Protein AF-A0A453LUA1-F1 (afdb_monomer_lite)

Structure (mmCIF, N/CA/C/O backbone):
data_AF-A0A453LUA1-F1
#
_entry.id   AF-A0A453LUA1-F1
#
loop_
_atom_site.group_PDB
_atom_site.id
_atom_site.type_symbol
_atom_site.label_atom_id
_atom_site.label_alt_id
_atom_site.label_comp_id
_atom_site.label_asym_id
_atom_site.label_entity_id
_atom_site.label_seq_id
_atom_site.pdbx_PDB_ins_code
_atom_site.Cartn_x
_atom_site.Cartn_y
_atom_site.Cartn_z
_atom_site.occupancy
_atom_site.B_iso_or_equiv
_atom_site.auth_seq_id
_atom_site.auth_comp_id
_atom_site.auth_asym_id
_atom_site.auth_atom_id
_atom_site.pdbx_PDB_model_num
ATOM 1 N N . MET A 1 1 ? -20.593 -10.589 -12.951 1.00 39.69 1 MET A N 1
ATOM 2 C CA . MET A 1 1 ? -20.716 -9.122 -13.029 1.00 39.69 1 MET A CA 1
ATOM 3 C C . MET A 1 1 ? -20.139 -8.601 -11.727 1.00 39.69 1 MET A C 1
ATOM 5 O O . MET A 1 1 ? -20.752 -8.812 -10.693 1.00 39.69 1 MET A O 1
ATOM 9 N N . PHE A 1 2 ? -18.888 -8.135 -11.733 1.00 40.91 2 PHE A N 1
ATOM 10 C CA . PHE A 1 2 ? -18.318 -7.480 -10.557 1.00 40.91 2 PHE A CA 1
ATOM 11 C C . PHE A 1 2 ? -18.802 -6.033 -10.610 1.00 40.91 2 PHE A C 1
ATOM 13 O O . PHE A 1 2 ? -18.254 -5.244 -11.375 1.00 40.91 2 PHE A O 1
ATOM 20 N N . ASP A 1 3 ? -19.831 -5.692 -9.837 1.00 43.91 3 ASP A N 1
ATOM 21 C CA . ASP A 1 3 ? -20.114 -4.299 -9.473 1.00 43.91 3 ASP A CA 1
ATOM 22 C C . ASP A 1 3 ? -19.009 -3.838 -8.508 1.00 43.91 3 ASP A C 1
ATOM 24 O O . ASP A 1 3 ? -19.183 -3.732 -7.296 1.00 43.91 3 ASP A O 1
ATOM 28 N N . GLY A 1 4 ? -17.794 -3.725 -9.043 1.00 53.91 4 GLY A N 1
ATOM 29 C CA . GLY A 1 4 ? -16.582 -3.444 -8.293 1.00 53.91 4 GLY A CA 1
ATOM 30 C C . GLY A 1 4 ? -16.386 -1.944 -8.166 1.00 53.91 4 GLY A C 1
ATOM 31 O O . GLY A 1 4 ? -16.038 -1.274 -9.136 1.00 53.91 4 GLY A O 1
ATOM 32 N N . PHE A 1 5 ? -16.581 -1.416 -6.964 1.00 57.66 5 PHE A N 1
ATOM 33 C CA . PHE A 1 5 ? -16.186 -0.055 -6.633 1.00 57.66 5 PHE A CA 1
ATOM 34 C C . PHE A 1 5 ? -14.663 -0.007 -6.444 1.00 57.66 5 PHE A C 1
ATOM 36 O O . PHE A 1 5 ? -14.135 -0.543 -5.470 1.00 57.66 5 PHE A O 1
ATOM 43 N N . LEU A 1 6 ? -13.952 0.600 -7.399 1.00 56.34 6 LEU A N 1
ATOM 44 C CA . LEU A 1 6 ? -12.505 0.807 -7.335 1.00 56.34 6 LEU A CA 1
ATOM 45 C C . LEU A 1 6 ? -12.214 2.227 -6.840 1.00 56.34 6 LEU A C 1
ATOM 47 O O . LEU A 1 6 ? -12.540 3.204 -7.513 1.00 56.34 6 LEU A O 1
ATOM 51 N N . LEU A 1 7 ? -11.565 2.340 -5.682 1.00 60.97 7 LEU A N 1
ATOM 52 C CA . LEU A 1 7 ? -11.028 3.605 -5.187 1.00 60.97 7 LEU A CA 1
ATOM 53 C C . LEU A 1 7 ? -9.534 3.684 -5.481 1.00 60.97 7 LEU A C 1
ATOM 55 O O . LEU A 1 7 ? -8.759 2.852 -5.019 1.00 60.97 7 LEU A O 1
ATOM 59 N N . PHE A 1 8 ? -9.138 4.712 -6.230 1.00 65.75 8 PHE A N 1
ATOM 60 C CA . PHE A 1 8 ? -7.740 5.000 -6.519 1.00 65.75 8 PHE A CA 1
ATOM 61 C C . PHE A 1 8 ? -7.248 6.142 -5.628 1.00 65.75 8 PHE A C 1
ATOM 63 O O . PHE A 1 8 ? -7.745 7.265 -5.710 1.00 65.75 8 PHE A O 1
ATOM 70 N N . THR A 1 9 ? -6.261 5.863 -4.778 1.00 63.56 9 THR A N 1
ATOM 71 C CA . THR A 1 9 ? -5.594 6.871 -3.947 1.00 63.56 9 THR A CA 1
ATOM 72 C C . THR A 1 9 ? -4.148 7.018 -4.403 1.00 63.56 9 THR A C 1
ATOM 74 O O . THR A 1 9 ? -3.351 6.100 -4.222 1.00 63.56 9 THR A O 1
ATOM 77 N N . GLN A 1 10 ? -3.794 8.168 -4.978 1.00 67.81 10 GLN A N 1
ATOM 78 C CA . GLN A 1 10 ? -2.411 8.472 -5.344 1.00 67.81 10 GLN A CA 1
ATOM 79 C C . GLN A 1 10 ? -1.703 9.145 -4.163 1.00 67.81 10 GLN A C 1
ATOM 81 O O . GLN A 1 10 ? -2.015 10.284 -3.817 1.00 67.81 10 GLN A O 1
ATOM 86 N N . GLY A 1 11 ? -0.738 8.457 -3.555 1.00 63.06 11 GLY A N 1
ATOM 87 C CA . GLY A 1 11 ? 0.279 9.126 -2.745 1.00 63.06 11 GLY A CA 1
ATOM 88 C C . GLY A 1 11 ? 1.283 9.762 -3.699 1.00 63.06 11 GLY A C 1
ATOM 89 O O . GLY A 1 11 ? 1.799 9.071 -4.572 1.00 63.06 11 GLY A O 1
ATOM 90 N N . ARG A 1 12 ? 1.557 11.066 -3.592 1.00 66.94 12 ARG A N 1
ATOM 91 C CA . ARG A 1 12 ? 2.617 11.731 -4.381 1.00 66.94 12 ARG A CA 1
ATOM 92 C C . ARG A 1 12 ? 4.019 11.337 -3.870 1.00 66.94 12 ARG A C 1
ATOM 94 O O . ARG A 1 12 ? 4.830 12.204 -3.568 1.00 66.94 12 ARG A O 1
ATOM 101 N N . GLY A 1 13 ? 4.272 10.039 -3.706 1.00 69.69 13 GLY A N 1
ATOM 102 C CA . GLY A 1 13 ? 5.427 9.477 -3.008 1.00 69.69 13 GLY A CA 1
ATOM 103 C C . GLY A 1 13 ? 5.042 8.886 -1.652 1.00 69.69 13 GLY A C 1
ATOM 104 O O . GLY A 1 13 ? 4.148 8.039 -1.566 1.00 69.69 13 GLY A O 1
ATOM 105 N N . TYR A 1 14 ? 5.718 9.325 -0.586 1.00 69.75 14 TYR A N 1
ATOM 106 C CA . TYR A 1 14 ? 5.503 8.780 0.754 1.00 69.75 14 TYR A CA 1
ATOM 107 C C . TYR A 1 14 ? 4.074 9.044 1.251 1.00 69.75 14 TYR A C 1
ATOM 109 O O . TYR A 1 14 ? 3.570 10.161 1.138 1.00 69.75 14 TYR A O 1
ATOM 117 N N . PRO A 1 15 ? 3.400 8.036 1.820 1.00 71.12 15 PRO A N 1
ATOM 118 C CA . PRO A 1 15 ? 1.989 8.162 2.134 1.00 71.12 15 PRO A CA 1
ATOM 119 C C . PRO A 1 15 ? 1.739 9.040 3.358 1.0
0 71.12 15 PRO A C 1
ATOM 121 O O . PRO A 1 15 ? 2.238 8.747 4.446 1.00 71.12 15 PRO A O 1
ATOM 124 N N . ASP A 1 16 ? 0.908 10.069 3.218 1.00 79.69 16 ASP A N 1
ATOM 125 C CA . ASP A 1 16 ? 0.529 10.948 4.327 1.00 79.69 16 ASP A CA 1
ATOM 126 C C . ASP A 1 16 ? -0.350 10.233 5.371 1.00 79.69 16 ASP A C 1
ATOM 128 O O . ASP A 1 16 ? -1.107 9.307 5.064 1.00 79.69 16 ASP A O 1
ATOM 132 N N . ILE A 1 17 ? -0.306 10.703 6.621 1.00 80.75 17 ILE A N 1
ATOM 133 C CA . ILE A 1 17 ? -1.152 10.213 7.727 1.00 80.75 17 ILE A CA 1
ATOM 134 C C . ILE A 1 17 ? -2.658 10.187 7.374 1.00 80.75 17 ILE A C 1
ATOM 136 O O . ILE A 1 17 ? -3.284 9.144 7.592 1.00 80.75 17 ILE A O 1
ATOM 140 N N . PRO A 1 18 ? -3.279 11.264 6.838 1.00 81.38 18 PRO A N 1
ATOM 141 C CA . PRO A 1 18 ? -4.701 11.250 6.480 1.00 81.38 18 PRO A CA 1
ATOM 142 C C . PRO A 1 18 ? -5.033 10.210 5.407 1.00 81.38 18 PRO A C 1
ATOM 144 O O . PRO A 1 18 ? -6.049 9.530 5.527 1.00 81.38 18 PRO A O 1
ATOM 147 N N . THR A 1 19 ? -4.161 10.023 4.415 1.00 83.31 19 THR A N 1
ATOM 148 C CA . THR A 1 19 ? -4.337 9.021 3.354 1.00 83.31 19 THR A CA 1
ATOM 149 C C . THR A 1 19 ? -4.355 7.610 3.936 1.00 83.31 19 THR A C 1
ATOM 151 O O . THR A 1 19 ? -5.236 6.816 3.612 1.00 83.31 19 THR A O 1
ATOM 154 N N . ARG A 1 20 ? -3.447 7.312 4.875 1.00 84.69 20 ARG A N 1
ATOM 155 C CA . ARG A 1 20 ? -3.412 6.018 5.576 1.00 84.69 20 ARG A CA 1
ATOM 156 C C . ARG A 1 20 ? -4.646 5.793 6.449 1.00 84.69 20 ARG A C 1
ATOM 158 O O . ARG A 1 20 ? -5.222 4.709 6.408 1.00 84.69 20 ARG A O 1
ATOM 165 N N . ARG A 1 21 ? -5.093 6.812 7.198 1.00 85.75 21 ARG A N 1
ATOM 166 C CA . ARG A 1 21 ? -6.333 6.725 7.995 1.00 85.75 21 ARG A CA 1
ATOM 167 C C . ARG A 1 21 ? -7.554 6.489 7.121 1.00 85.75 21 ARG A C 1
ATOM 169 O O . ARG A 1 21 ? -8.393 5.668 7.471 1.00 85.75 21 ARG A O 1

++++++++++++++++++++

[ACTIVITY]: From the records above, extract exactly and only the lines that begin at the line with "ATOM 36 O O" and stop after the line with "ATOM 61 C C".

[WRITTEN REPLY]:
ATOM 36 O O . PHE A 1 5 ? -14.135 -0.543 -5.470 1.00 57.66 5 PHE A O 1
ATOM 43 N N . LEU A 1 6 ? -13.952 0.600 -7.399 1.00 56.34 6 LEU A N 1
ATOM 44 C CA . LEU A 1 6 ? -12.505 0.807 -7.335 1.00 56.34 6 LEU A CA 1
ATOM 45 C C . LEU A 1 6 ? -12.214 2.227 -6.840 1.00 56.34 6 LEU A C 1
ATOM 47 O O . LEU A 1 6 ? -12.540 3.204 -7.513 1.00 56.34 6 LEU A O 1
ATOM 51 N N . LEU A 1 7 ? -11.565 2.340 -5.682 1.00 60.97 7 LEU A N 1
ATOM 52 C CA . LEU A 1 7 ? -11.028 3.605 -5.187 1.00 60.97 7 LEU A CA 1
ATOM 53 C C . LEU A 1 7 ? -9.534 3.684 -5.481 1.00 60.97 7 LEU A C 1
ATOM 55 O O . LEU A 1 7 ? -8.759 2.852 -5.019 1.00 60.97 7 LEU A O 1
ATOM 59 N N . PHE A 1 8 ? -9.138 4.712 -6.230 1.00 65.75 8 PHE A N 1
ATOM 60 C CA . PHE A 1 8 ? -7.740 5.000 -6.519 1.00 65.75 8 PHE A CA 1
ATOM 61 C C . PHE A 1 8 ? -7.248 6.142 -5.628 1.00 65.75 8 PHE A C 1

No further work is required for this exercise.